Providing a cure for autism is always on the forefront of our minds. Why then do we pursue genetics, which at first blush seems so remote from treatment? The answer is that uncovering the genetic predispositions to autism can be one of the quickest ways to reveal those pathways that are altered and in need of treatment.
Genes are pieces of DNA that contain the instructions for making proteins. Proteins carry out various specialized functions that are required for the human body to work. To do this, individual proteins interact with each other in complex networks to form biochemical pathways that serve specific needs.
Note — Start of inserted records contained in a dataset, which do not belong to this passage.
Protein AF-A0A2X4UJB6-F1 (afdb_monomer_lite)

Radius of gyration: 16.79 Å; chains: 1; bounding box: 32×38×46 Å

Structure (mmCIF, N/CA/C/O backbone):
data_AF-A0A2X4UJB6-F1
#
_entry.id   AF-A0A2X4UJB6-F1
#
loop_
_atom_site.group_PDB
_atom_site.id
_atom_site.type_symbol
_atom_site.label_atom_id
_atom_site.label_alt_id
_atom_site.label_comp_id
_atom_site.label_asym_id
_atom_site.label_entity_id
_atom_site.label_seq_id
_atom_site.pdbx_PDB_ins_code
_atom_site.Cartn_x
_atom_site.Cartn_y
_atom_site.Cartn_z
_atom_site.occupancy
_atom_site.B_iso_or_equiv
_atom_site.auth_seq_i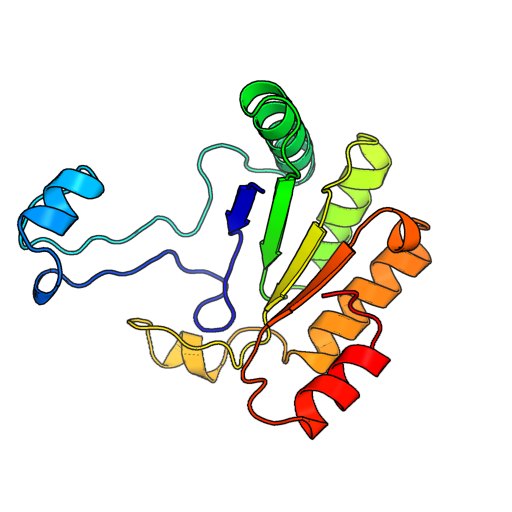d
_atom_site.auth_comp_id
_atom_site.auth_asym_id
_atom_site.auth_atom_id
_atom_site.pdbx_PDB_model_num
ATOM 1 N N . MET A 1 1 ? -10.255 8.805 -5.427 1.00 93.75 1 MET A N 1
ATOM 2 C CA . MET A 1 1 ? -9.387 8.306 -4.342 1.00 93.75 1 MET A CA 1
ATOM 3 C C . MET A 1 1 ? -7.933 8.488 -4.744 1.00 93.75 1 MET A C 1
ATOM 5 O O . MET A 1 1 ? -7.676 8.582 -5.939 1.00 93.75 1 MET A O 1
ATOM 9 N N . ILE A 1 2 ? -7.023 8.553 -3.779 1.00 98.12 2 ILE A N 1
ATOM 10 C CA . ILE A 1 2 ? -5.571 8.555 -3.981 1.00 98.12 2 ILE A CA 1
ATOM 11 C C . ILE A 1 2 ? -5.002 7.397 -3.158 1.00 98.12 2 ILE A C 1
ATOM 13 O O . ILE A 1 2 ? -5.307 7.285 -1.973 1.00 98.12 2 ILE A O 1
ATOM 17 N N . GLU A 1 3 ? -4.213 6.525 -3.784 1.00 97.88 3 GLU A N 1
ATOM 18 C CA . GLU A 1 3 ? -3.550 5.401 -3.116 1.00 97.88 3 GLU A CA 1
ATOM 19 C C . GLU A 1 3 ? -2.039 5.632 -3.096 1.00 97.88 3 GLU A C 1
ATOM 21 O O . GLU A 1 3 ? -1.391 5.681 -4.141 1.00 97.88 3 GLU A O 1
ATOM 26 N N . ILE A 1 4 ? -1.474 5.759 -1.896 1.00 97.88 4 ILE A N 1
ATOM 27 C CA . ILE A 1 4 ? -0.028 5.761 -1.696 1.00 97.88 4 ILE A CA 1
ATOM 28 C C . ILE A 1 4 ? 0.441 4.310 -1.727 1.00 97.88 4 ILE A C 1
ATOM 30 O O . ILE A 1 4 ? 0.105 3.504 -0.859 1.00 97.88 4 ILE A O 1
ATOM 34 N N . LYS A 1 5 ? 1.244 3.954 -2.721 1.00 95.62 5 LYS A N 1
ATOM 35 C CA . LYS A 1 5 ? 1.818 2.615 -2.810 1.00 95.62 5 LYS A CA 1
ATOM 36 C C . LYS A 1 5 ? 3.108 2.549 -1.994 1.00 95.62 5 LYS A C 1
ATOM 38 O O . LYS A 1 5 ? 4.127 3.073 -2.434 1.00 95.62 5 LYS A O 1
ATOM 43 N N . LEU A 1 6 ? 3.068 1.881 -0.842 1.00 94.88 6 LEU A N 1
ATOM 44 C CA . LEU A 1 6 ? 4.262 1.614 -0.032 1.00 94.88 6 LEU A CA 1
ATOM 45 C C . LEU A 1 6 ? 5.023 0.403 -0.564 1.00 94.88 6 LEU A C 1
ATOM 47 O O . LEU A 1 6 ? 6.238 0.435 -0.710 1.00 94.88 6 LEU A O 1
ATOM 51 N N . SER A 1 7 ? 4.295 -0.666 -0.879 1.00 92.75 7 SER A N 1
ATOM 52 C CA . SER A 1 7 ? 4.873 -1.901 -1.399 1.00 92.75 7 SER A CA 1
ATOM 53 C C . SER A 1 7 ? 3.836 -2.721 -2.171 1.00 92.75 7 SER A C 1
ATOM 55 O O . SER A 1 7 ? 2.650 -2.388 -2.211 1.00 92.75 7 SER A O 1
ATOM 57 N N . GLN A 1 8 ? 4.289 -3.782 -2.841 1.00 90.88 8 GLN A N 1
ATOM 58 C CA . GLN A 1 8 ? 3.429 -4.748 -3.534 1.00 90.88 8 GLN A CA 1
ATOM 59 C C . GLN A 1 8 ? 3.899 -6.175 -3.261 1.00 90.88 8 GLN A C 1
ATOM 61 O O . GLN A 1 8 ? 5.095 -6.392 -3.065 1.00 90.88 8 GLN A O 1
ATOM 66 N N . GLY A 1 9 ? 2.984 -7.141 -3.343 1.00 86.00 9 GLY A N 1
ATOM 67 C CA . GLY A 1 9 ? 3.252 -8.552 -3.043 1.00 86.00 9 GLY A CA 1
ATOM 68 C C . GLY A 1 9 ? 4.450 -9.136 -3.787 1.00 86.00 9 GLY A C 1
ATOM 69 O O . GLY A 1 9 ? 5.344 -9.702 -3.174 1.00 86.00 9 GLY A O 1
ATOM 70 N N . ALA A 1 10 ? 4.528 -8.899 -5.098 1.00 85.19 10 ALA A N 1
ATOM 71 C CA . ALA A 1 10 ? 5.585 -9.467 -5.939 1.00 85.19 10 ALA A CA 1
ATOM 72 C C . ALA A 1 10 ? 7.001 -8.921 -5.664 1.00 85.19 10 ALA A C 1
ATOM 74 O O . ALA A 1 10 ? 7.978 -9.454 -6.187 1.00 85.19 10 ALA A O 1
ATOM 75 N N . LYS A 1 11 ? 7.119 -7.785 -4.963 1.00 84.19 11 LYS A N 1
ATOM 76 C CA . LYS A 1 11 ? 8.406 -7.138 -4.656 1.00 84.19 11 LYS A CA 1
ATOM 77 C C . LYS A 1 11 ? 8.276 -6.130 -3.503 1.00 84.19 11 LYS A C 1
ATOM 79 O O . LYS A 1 11 ? 8.335 -4.922 -3.736 1.00 84.19 11 LYS A O 1
ATOM 84 N N . PRO A 1 12 ? 8.116 -6.596 -2.253 1.00 76.94 12 PRO A N 1
ATOM 85 C CA . PRO A 1 12 ? 7.742 -5.735 -1.129 1.00 76.94 12 PRO A CA 1
ATOM 86 C C . PRO A 1 12 ? 8.786 -4.675 -0.740 1.00 76.94 12 PRO A C 1
ATOM 88 O O . PRO A 1 12 ? 8.444 -3.726 -0.047 1.00 76.94 12 PRO A O 1
ATOM 91 N N . GLY A 1 13 ? 10.037 -4.813 -1.195 1.00 80.12 13 GLY A N 1
ATOM 92 C CA . GLY A 1 13 ? 11.142 -3.882 -0.923 1.00 80.12 13 GLY A CA 1
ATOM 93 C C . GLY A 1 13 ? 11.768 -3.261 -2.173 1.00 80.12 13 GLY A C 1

In order to logically treat and cure autism, we need to know what biological pathways are disrupted in affected individuals. Studying genes can give us this information. Decades of research have taught us that variations in gene sequences can create variations in proteins, some of which may function better than others. Because researchers know how to read the sequences of genes, pinpointing one that is strongly linked to autism would immediately reveal a protein whose function must play a role in the development of autism. And again, because researchers have studied the functions of protein pathways for decades, they can leverage existing knowledge to jump to an understanding of which biological pathways are weakened in individuals with autism.
Thus, establishing the genes linked to autism produces the knowledge of what autism involves, biologically-speaking. This points us to the areas that require targeted interventions-- knowledge that is currently lacking. It is with this in mind that Cure Autism Now has funded a Genomics Initiative award to a team of geneticists from UCLA, so they can immediately pursue one of the current best leads in autism genetics.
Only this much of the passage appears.